[Stored items]
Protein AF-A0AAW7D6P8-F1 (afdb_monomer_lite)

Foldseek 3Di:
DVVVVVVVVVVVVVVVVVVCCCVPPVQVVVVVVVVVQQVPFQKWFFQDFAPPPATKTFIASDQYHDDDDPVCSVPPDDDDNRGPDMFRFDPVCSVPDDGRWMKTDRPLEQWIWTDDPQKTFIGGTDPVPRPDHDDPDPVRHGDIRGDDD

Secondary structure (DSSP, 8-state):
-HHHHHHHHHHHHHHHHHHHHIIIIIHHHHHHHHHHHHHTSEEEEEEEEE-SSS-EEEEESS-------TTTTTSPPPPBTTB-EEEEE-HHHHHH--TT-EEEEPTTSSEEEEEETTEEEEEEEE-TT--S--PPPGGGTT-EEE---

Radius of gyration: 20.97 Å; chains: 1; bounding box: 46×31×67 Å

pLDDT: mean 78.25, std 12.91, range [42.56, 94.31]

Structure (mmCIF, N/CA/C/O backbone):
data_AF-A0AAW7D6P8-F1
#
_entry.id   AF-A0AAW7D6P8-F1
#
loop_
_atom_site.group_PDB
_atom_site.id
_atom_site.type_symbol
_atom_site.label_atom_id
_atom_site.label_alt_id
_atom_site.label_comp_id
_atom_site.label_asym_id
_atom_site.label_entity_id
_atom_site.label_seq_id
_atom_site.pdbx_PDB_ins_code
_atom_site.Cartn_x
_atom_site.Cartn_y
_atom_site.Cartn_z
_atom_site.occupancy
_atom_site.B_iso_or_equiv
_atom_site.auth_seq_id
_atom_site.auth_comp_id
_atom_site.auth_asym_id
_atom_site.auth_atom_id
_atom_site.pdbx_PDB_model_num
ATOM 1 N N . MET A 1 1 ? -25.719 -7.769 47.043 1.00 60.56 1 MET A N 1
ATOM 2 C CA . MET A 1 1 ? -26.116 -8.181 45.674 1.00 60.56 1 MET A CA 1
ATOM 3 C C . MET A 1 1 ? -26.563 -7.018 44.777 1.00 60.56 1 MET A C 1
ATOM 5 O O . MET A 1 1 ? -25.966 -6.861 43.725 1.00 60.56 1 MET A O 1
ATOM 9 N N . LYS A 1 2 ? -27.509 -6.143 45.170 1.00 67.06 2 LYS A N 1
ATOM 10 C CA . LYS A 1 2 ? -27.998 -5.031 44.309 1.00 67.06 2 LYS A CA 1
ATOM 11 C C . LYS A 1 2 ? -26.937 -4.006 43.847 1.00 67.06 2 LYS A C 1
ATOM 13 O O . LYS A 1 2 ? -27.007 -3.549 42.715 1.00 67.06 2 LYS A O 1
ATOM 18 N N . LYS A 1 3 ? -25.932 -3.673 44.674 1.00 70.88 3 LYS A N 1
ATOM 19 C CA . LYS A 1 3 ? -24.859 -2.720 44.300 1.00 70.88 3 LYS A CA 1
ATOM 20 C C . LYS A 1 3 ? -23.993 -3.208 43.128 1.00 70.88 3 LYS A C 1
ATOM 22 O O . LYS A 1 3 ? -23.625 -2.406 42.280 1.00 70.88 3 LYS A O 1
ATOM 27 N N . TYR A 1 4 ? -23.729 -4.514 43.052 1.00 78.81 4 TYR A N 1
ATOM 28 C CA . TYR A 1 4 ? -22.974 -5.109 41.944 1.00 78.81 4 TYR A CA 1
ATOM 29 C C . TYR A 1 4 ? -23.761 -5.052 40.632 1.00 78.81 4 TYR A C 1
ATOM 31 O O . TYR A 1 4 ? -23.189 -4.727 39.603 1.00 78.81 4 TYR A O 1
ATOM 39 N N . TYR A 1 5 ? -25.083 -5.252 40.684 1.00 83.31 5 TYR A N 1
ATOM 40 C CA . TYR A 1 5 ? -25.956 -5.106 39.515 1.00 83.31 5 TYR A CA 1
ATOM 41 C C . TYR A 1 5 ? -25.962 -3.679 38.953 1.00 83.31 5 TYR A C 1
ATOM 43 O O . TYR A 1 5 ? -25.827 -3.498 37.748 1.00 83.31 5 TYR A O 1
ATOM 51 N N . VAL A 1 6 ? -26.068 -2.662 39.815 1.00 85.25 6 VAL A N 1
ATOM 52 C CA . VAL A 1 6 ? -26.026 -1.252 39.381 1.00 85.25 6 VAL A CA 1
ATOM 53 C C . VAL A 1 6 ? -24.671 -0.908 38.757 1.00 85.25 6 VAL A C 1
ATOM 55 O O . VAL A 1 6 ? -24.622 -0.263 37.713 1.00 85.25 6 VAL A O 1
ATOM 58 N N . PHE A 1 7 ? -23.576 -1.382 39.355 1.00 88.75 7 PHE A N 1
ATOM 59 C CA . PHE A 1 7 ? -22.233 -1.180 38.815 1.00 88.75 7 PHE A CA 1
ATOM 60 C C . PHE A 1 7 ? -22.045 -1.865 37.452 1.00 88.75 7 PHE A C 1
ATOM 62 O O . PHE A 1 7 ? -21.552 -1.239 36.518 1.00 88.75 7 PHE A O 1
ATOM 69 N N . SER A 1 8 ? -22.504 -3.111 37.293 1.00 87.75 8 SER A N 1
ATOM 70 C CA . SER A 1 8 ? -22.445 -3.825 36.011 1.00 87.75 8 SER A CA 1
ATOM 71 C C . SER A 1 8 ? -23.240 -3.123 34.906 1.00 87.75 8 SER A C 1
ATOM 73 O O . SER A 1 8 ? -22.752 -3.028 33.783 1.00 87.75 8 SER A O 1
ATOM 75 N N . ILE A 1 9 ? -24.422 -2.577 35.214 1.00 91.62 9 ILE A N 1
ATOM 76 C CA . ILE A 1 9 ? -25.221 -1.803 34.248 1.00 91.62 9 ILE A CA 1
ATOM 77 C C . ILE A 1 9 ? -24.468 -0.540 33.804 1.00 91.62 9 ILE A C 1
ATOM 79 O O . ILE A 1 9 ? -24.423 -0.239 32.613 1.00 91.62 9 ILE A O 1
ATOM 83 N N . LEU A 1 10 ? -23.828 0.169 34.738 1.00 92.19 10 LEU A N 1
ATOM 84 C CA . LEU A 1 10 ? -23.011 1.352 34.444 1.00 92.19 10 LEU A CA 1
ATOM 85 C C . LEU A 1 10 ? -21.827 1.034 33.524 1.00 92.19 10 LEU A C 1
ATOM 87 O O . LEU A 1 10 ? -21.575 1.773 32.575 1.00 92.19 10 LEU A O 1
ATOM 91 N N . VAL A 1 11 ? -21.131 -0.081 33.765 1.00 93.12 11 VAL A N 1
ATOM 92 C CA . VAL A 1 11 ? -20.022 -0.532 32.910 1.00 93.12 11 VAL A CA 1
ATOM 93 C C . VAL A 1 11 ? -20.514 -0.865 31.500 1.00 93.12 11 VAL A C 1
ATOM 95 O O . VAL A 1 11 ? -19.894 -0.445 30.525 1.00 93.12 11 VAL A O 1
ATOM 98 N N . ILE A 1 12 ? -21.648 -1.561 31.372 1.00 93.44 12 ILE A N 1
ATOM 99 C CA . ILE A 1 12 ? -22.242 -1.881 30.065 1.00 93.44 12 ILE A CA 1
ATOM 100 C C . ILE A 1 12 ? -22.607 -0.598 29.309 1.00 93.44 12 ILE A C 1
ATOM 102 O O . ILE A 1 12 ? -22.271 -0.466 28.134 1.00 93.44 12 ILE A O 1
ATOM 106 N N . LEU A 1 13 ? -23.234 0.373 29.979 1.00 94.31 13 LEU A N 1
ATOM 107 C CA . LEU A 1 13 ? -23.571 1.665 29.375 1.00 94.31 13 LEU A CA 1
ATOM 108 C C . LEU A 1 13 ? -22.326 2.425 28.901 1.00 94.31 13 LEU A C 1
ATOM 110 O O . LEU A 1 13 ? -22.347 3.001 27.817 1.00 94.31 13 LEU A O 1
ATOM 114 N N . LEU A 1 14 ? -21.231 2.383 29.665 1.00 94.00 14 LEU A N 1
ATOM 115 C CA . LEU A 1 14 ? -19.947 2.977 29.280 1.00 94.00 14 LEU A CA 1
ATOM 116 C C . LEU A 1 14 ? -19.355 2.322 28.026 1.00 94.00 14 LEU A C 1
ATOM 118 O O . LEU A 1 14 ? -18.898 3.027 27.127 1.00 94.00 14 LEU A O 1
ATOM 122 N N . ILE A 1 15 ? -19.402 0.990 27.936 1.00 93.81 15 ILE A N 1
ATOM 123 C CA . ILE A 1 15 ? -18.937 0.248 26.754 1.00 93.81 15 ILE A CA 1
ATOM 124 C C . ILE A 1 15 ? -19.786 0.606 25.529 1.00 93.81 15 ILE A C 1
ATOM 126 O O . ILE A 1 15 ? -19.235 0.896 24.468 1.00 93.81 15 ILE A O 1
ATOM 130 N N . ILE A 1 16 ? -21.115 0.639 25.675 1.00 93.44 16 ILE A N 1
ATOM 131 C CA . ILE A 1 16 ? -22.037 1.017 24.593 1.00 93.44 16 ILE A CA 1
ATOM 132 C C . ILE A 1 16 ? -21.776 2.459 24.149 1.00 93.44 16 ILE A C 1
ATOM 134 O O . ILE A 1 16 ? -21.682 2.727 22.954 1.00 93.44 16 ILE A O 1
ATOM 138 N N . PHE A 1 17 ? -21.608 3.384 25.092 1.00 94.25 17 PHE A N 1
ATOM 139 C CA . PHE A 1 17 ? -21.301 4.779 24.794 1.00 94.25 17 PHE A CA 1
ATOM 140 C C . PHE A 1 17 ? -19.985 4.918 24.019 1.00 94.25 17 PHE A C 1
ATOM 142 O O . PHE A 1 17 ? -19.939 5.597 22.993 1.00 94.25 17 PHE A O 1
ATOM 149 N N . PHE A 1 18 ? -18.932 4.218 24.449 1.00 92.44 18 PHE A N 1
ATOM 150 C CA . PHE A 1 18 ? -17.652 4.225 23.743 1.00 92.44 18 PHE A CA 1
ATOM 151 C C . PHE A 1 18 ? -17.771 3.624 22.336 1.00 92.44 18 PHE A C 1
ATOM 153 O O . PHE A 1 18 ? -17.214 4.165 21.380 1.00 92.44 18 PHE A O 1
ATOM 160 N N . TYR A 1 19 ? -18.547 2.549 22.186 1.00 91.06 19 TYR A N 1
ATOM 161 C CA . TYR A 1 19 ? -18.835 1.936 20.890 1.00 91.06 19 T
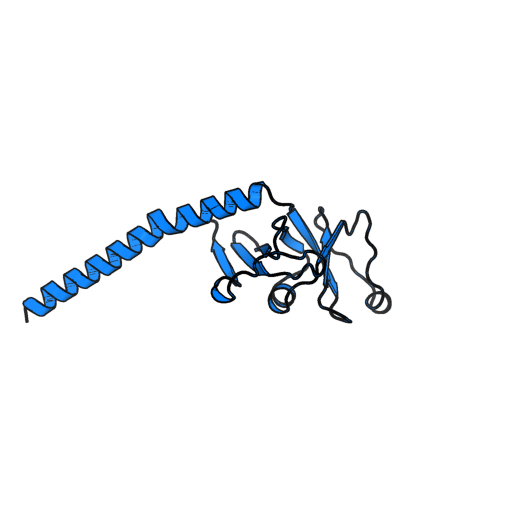YR A CA 1
ATOM 162 C C . TYR A 1 19 ? -19.577 2.891 19.939 1.00 91.06 19 TYR A C 1
ATOM 164 O O . TYR A 1 19 ? -19.222 2.989 18.760 1.00 91.06 19 TYR A O 1
ATOM 172 N N . ILE A 1 20 ? -20.557 3.647 20.447 1.00 89.06 20 ILE A N 1
ATOM 173 C CA . ILE A 1 20 ? -21.279 4.674 19.681 1.00 89.06 20 ILE A CA 1
ATOM 174 C C . ILE A 1 20 ? -20.315 5.782 19.238 1.00 89.06 20 ILE A C 1
ATOM 176 O O . ILE A 1 20 ? -20.303 6.137 18.060 1.00 89.06 20 ILE A O 1
ATOM 180 N N . ILE A 1 21 ? -19.459 6.289 20.135 1.00 89.19 21 ILE A N 1
ATOM 181 C CA . ILE A 1 21 ? -18.465 7.318 19.785 1.00 89.19 21 ILE A CA 1
ATOM 182 C C . ILE A 1 21 ? -17.529 6.830 18.675 1.00 89.19 21 ILE A C 1
ATOM 184 O O . ILE A 1 21 ? -17.316 7.535 17.685 1.00 89.19 21 ILE A O 1
ATOM 188 N N . GLN A 1 22 ? -16.984 5.621 18.819 1.00 80.69 22 GLN A N 1
ATOM 189 C CA . GLN A 1 22 ? -16.094 5.034 17.817 1.00 80.69 22 GLN A CA 1
ATOM 190 C C . GLN A 1 22 ? -16.773 4.940 16.447 1.00 80.69 22 GLN A C 1
ATOM 192 O O . GLN A 1 22 ? -16.220 5.386 15.440 1.00 80.69 22 GLN A O
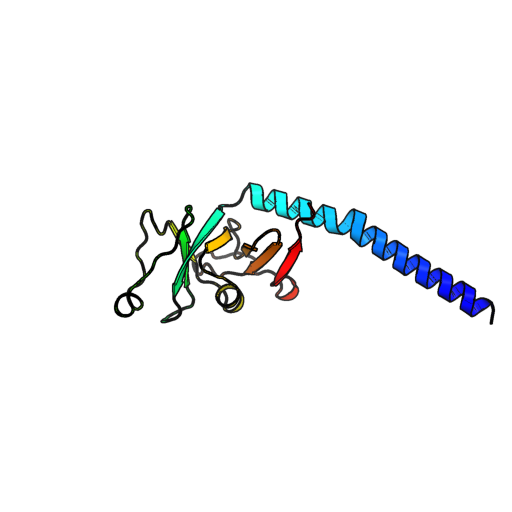 1
ATOM 197 N N . THR A 1 23 ? -18.001 4.423 16.420 1.00 79.38 23 THR A N 1
ATOM 198 C CA . THR A 1 23 ? -18.728 4.140 15.178 1.00 79.38 23 THR A CA 1
ATOM 199 C C . THR A 1 23 ? -19.203 5.406 14.468 1.00 79.38 23 THR A C 1
ATOM 201 O O . THR A 1 23 ? -19.051 5.508 13.253 1.00 79.38 23 THR A O 1
ATOM 204 N N . PHE A 1 24 ? -19.755 6.375 15.202 1.00 81.38 24 PHE A N 1
ATOM 205 C CA . PHE A 1 24 ? -20.418 7.539 14.604 1.00 81.38 24 PHE A CA 1
ATOM 206 C C . PHE A 1 24 ? -19.532 8.777 14.475 1.00 81.38 24 PHE A C 1
ATOM 208 O O . PHE A 1 24 ? -19.833 9.643 13.657 1.00 81.38 24 PHE A O 1
ATOM 215 N N . TYR A 1 25 ? -18.445 8.876 15.244 1.00 78.88 25 TYR A N 1
ATOM 216 C CA . TYR A 1 25 ? -17.610 10.081 15.253 1.00 78.88 25 TYR A CA 1
ATOM 217 C C . TYR A 1 25 ? -16.179 9.804 14.805 1.00 78.88 25 TYR A C 1
ATOM 219 O O . TYR A 1 25 ? -15.675 10.488 13.915 1.00 78.88 25 TYR A O 1
ATOM 227 N N . ILE A 1 26 ? -15.519 8.797 15.382 1.00 73.75 26 ILE A N 1
ATOM 228 C CA . ILE A 1 26 ? -14.089 8.571 15.125 1.00 73.75 26 ILE A CA 1
ATOM 229 C C . ILE A 1 26 ? -13.869 7.956 13.737 1.00 73.75 26 ILE A C 1
ATOM 231 O O . ILE A 1 26 ? -13.098 8.506 12.947 1.00 73.75 26 ILE A O 1
ATOM 235 N N . ASN A 1 27 ? -14.570 6.868 13.405 1.00 75.12 27 ASN A N 1
ATOM 236 C CA . ASN A 1 27 ? -14.393 6.178 12.122 1.00 75.12 27 ASN A CA 1
ATOM 237 C C . ASN A 1 27 ? -14.726 7.061 10.902 1.00 75.12 27 ASN A C 1
ATOM 239 O O . ASN A 1 27 ? -13.886 7.151 10.002 1.00 75.12 27 ASN A O 1
ATOM 243 N N . PRO A 1 28 ? -15.874 7.772 10.844 1.00 74.94 28 PRO A N 1
ATOM 244 C CA . PRO A 1 28 ? -16.206 8.606 9.686 1.00 74.94 28 PRO A CA 1
ATOM 245 C C . PRO A 1 28 ? -15.197 9.736 9.470 1.00 74.94 28 PRO A C 1
ATOM 247 O O . PRO A 1 28 ? -14.828 10.046 8.339 1.00 74.94 28 PRO A O 1
ATOM 250 N N . LEU A 1 29 ? -14.690 10.324 10.557 1.00 75.75 29 LEU A N 1
ATOM 251 C CA . LEU A 1 29 ? -13.707 11.400 10.488 1.00 75.75 29 LEU A CA 1
ATOM 252 C C . LEU A 1 29 ? -12.359 10.909 9.934 1.00 75.75 29 LEU A C 1
ATOM 254 O O . LEU A 1 29 ? -11.721 11.622 9.158 1.00 75.75 29 LEU A O 1
ATOM 258 N N . GLN A 1 30 ? -11.940 9.687 10.276 1.00 72.25 30 GLN A N 1
ATOM 259 C CA . GLN A 1 30 ? -10.752 9.061 9.688 1.00 72.25 30 GLN A CA 1
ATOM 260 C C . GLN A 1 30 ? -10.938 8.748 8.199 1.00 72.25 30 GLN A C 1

**WORK ORDER**
In the entries above, find the line with "ATOM 51 N N" and the line with "ATOM 55 O O", then restate word for word both of them and every line between, with nothing more.

**EXERCISE SOLUTION**
ATOM 51 N N . VAL A 1 6 ? -26.068 -2.662 39.815 1.00 85.25 6 VAL A N 1
ATOM 52 C CA . VAL A 1 6 ? -26.026 -1.252 39.381 1.00 85.25 6 VAL A CA 1
ATOM 53 C C . VAL A 1 6 ? -24.671 -0.908 38.757 1.00 85.25 6 VAL A C 1
ATOM 55 O O . VAL A 1 6 ? -24.622 -0.263 37.713 1.00 85.25 6 VAL A O 1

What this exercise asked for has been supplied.